___ Available data ___

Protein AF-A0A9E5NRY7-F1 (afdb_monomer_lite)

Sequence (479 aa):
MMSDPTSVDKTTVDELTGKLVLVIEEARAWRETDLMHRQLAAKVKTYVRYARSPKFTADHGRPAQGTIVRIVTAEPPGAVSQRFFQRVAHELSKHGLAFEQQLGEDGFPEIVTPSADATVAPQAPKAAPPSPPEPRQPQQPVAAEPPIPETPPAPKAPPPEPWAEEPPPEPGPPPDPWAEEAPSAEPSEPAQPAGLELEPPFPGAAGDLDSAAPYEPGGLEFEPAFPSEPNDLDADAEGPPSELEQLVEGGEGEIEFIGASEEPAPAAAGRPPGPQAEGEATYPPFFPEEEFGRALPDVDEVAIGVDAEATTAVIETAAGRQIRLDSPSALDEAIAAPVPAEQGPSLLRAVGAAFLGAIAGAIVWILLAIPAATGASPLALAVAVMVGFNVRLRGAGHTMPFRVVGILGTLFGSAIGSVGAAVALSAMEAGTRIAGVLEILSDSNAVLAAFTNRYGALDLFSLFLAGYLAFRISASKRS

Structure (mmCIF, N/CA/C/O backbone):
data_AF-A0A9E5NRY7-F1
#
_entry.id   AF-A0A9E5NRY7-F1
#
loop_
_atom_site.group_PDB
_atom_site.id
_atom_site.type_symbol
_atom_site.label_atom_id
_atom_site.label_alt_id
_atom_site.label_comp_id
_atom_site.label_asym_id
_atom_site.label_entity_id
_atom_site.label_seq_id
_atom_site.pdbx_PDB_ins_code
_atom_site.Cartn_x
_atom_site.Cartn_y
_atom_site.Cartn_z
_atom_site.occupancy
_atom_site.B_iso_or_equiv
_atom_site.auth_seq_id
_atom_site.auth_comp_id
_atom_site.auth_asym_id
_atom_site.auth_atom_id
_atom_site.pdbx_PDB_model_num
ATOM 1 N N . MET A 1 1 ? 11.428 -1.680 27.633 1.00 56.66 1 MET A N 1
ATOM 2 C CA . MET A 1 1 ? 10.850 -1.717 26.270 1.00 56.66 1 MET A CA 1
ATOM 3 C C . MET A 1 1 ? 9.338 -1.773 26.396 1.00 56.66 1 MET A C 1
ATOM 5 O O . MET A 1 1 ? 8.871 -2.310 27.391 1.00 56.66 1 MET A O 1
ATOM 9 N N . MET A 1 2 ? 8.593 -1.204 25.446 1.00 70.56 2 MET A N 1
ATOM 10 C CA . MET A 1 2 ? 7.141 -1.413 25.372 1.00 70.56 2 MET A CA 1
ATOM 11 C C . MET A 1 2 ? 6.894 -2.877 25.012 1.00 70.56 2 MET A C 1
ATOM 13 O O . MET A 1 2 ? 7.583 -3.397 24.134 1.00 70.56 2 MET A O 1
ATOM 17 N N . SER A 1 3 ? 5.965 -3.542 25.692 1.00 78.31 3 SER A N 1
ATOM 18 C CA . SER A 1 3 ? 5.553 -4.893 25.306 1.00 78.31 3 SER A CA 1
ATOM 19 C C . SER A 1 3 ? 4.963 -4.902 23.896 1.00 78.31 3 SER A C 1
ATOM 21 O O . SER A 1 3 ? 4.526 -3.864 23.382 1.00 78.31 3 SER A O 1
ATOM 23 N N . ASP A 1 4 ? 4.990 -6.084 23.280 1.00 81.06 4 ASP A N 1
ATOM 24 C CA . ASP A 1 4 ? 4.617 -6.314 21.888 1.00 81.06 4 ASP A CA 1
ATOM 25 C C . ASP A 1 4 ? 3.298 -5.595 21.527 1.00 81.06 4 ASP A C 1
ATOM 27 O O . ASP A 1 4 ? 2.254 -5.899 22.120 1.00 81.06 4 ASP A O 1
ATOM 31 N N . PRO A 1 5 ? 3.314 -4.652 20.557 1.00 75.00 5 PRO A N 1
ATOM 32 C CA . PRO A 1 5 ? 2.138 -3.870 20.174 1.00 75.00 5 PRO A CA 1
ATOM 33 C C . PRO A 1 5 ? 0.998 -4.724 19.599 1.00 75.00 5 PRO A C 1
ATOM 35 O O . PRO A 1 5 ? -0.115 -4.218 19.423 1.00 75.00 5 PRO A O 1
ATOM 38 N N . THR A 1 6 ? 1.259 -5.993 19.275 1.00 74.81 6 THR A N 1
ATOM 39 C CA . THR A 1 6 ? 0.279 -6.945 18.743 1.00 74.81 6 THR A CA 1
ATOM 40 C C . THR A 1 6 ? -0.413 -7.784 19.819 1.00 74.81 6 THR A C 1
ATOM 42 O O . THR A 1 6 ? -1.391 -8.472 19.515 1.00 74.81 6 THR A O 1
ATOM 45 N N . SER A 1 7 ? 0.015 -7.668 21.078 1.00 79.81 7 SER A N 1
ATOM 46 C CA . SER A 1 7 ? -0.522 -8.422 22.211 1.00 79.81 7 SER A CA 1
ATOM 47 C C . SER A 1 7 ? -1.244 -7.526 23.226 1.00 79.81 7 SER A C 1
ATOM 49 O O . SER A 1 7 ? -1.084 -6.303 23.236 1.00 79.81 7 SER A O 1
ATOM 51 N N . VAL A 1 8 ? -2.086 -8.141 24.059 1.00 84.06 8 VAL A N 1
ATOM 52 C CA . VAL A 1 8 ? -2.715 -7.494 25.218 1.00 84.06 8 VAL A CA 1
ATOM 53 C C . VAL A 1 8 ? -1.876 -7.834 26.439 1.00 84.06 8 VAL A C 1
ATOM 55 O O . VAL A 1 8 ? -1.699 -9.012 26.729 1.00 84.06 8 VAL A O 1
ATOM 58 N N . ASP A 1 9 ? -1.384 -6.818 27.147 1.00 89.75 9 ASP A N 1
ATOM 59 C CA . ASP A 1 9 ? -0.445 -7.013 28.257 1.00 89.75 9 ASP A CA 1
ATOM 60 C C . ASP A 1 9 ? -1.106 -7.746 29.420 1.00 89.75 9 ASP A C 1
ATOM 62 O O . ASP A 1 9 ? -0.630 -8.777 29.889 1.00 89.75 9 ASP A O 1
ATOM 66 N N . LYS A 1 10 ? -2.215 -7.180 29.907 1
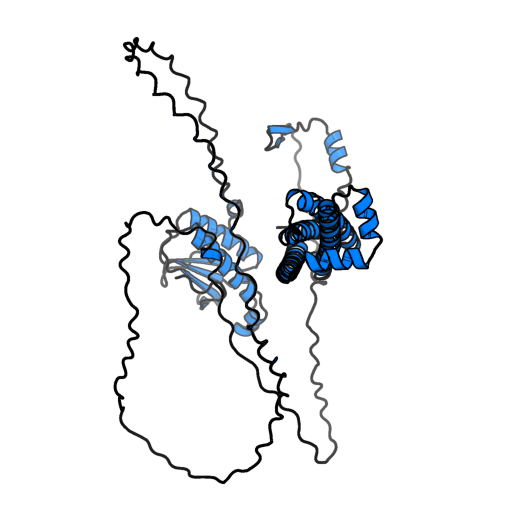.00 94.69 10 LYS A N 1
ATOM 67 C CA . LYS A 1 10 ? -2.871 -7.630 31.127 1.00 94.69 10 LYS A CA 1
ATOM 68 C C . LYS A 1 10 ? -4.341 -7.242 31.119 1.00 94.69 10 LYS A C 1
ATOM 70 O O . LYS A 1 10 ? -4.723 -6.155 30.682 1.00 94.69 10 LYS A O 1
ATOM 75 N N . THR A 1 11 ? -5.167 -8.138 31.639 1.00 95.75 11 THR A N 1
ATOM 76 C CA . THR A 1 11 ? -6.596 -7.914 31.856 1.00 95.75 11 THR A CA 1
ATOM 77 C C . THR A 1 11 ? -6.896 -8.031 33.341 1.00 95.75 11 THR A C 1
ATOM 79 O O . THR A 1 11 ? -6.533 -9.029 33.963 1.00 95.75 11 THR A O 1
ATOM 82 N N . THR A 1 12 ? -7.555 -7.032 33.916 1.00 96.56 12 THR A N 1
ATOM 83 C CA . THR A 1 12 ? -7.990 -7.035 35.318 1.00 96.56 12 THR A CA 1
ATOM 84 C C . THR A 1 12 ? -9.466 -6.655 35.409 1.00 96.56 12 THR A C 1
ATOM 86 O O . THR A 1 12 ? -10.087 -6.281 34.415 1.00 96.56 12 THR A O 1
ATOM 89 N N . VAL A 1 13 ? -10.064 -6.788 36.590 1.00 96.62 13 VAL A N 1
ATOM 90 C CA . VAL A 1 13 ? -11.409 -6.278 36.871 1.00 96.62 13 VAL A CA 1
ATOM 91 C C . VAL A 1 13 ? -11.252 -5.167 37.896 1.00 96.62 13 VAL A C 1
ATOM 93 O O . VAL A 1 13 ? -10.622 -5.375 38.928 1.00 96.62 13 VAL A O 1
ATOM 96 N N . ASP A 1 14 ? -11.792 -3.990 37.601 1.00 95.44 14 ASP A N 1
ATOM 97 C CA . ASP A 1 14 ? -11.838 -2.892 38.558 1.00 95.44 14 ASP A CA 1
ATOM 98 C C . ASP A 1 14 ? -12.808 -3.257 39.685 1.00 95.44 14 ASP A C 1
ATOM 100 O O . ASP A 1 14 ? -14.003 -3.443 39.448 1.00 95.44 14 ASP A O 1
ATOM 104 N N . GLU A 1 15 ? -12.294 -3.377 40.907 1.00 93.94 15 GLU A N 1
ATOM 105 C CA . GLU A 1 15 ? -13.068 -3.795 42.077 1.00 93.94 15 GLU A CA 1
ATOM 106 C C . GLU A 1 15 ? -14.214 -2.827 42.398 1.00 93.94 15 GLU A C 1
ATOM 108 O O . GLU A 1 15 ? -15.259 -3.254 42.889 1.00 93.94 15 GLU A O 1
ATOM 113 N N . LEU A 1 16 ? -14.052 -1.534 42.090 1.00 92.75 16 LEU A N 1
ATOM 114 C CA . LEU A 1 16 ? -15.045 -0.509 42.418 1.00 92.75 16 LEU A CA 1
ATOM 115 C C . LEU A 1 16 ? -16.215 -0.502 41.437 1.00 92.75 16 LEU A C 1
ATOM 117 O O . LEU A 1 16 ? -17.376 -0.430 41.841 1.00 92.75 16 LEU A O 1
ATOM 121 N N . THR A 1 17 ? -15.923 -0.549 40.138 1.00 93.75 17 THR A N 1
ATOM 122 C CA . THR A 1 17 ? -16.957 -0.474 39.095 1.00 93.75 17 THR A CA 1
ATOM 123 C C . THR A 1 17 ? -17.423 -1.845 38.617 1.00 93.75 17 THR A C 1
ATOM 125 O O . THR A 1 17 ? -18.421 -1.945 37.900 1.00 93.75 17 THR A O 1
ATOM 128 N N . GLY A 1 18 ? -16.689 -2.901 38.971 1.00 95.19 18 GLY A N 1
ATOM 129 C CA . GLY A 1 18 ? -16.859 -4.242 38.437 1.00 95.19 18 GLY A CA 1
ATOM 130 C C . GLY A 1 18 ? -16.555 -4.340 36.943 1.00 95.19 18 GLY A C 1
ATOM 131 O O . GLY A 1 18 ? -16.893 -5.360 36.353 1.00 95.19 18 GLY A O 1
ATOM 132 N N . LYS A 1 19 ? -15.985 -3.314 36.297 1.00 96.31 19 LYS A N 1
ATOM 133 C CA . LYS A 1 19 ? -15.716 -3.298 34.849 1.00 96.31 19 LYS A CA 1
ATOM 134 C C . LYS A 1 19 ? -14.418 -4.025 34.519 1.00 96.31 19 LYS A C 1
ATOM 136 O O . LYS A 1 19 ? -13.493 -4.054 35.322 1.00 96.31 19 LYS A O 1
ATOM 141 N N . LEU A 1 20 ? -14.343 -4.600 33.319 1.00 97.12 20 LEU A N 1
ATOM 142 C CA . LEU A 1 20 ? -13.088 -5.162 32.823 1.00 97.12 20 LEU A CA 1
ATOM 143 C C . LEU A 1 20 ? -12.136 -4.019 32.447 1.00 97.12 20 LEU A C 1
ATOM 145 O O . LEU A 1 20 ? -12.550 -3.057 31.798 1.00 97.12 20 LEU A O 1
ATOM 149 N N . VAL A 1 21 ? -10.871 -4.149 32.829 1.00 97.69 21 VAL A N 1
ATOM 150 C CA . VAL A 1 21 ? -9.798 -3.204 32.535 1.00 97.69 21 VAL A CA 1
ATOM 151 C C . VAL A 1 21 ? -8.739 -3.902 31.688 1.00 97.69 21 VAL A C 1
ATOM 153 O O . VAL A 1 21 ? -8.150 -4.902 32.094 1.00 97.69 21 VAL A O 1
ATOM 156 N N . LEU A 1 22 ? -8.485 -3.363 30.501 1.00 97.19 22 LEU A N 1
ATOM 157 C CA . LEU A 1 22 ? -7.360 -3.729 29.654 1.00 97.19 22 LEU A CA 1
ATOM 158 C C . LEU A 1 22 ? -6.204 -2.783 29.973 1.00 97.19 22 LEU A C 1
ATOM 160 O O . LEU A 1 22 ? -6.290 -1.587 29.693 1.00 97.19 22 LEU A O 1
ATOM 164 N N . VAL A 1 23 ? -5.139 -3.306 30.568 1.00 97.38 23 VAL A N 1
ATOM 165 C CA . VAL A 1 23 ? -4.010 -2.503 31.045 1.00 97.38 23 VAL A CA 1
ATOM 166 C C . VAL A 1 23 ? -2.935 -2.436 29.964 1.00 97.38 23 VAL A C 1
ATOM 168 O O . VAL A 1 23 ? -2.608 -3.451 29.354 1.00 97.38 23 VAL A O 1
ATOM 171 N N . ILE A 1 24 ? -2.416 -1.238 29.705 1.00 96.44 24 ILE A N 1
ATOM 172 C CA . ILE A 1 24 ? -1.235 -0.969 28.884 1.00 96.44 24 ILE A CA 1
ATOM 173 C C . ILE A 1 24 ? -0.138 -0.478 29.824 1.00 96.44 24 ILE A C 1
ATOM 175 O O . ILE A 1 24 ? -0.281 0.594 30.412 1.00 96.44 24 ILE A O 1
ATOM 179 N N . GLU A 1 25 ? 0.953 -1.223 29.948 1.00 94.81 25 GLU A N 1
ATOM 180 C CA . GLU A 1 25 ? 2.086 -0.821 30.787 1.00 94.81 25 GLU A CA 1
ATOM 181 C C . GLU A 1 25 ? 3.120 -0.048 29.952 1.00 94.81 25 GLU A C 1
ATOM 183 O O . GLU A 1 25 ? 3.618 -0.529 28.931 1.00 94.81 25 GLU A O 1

___

Output exactly the lines above that lie between the line with "ATOM 58 N N" and the line with "ATOM 105 C CA", those two lines included, and no pictures.

ATOM 58 N N . ASP A 1 9 ? -1.384 -6.818 27.147 1.00 89.75 9 ASP A N 1
ATOM 59 C CA . ASP A 1 9 ? -0.445 -7.013 28.257 1.00 89.75 9 ASP A CA 1
ATOM 60 C C . ASP A 1 9 ? -1.106 -7.746 29.420 1.00 89.75 9 ASP A C 1
ATOM 62 O O . ASP A 1 9 ? -0.630 -8.777 29.889 1.00 89.75 9 ASP A O 1
ATOM 66 N N . LYS A 1 10 ? -2.215 -7.180 29.907 1
.00 94.69 10 LYS A N 1
ATOM 67 C CA . LYS A 1 10 ? -2.871 -7.630 31.127 1.00 94.69 10 LYS A CA 1
ATOM 68 C C . LYS A 1 10 ? -4.341 -7.242 31.119 1.00 94.69 10 LYS A C 1
ATOM 70 O O . LYS A 1 10 ? -4.723 -6.155 30.682 1.00 94.69 10 LYS A O 1
ATOM 75 N N . THR A 1 11 ? -5.167 -8.138 31.639 1.00 95.75 11 THR A N 1
ATOM 76 C CA . THR A 1 11 ? -6.596 -7.914 31.856 1.00 95.75 11 THR A CA 1
ATOM 77 C C . THR A 1 11 ? -6.896 -8.031 33.341 1.00 95.75 11 THR A C 1
ATOM 79 O O . THR A 1 11 ? -6.533 -9.029 33.963 1.00 95.75 11 THR A O 1
ATOM 82 N N . THR A 1 12 ? -7.555 -7.032 33.916 1.00 96.56 12 THR A N 1
ATOM 83 C CA . THR A 1 12 ? -7.990 -7.035 35.318 1.00 96.56 12 THR A CA 1
ATOM 84 C C . THR A 1 12 ? -9.466 -6.655 35.409 1.00 96.56 12 THR A C 1
ATOM 86 O O . THR A 1 12 ? -10.087 -6.281 34.415 1.00 96.56 12 THR A O 1
ATOM 89 N N . VAL A 1 13 ? -10.064 -6.788 36.590 1.00 96.62 13 VAL A N 1
ATOM 90 C CA . VAL A 1 13 ? -11.409 -6.278 36.871 1.00 96.62 13 VAL A CA 1
ATOM 91 C C . VAL A 1 13 ? -11.252 -5.167 37.896 1.00 96.62 13 VAL A C 1
ATOM 93 O O . VAL A 1 13 ? -10.622 -5.375 38.928 1.00 96.62 13 VAL A O 1
ATOM 96 N N . ASP A 1 14 ? -11.792 -3.990 37.601 1.00 95.44 14 ASP A N 1
ATOM 97 C CA . ASP A 1 14 ? -11.838 -2.892 38.558 1.00 95.44 14 ASP A CA 1
ATOM 98 C C . ASP A 1 14 ? -12.808 -3.257 39.685 1.00 95.44 14 ASP A C 1
ATOM 100 O O . ASP A 1 14 ? -14.003 -3.443 39.448 1.00 95.44 14 ASP A O 1
ATOM 104 N N . GLU A 1 15 ? -12.294 -3.377 40.907 1.00 93.94 15 GLU A N 1
ATOM 105 C CA . GLU A 1 15 ? -13.068 -3.795 42.077 1.00 93.94 15 GLU A CA 1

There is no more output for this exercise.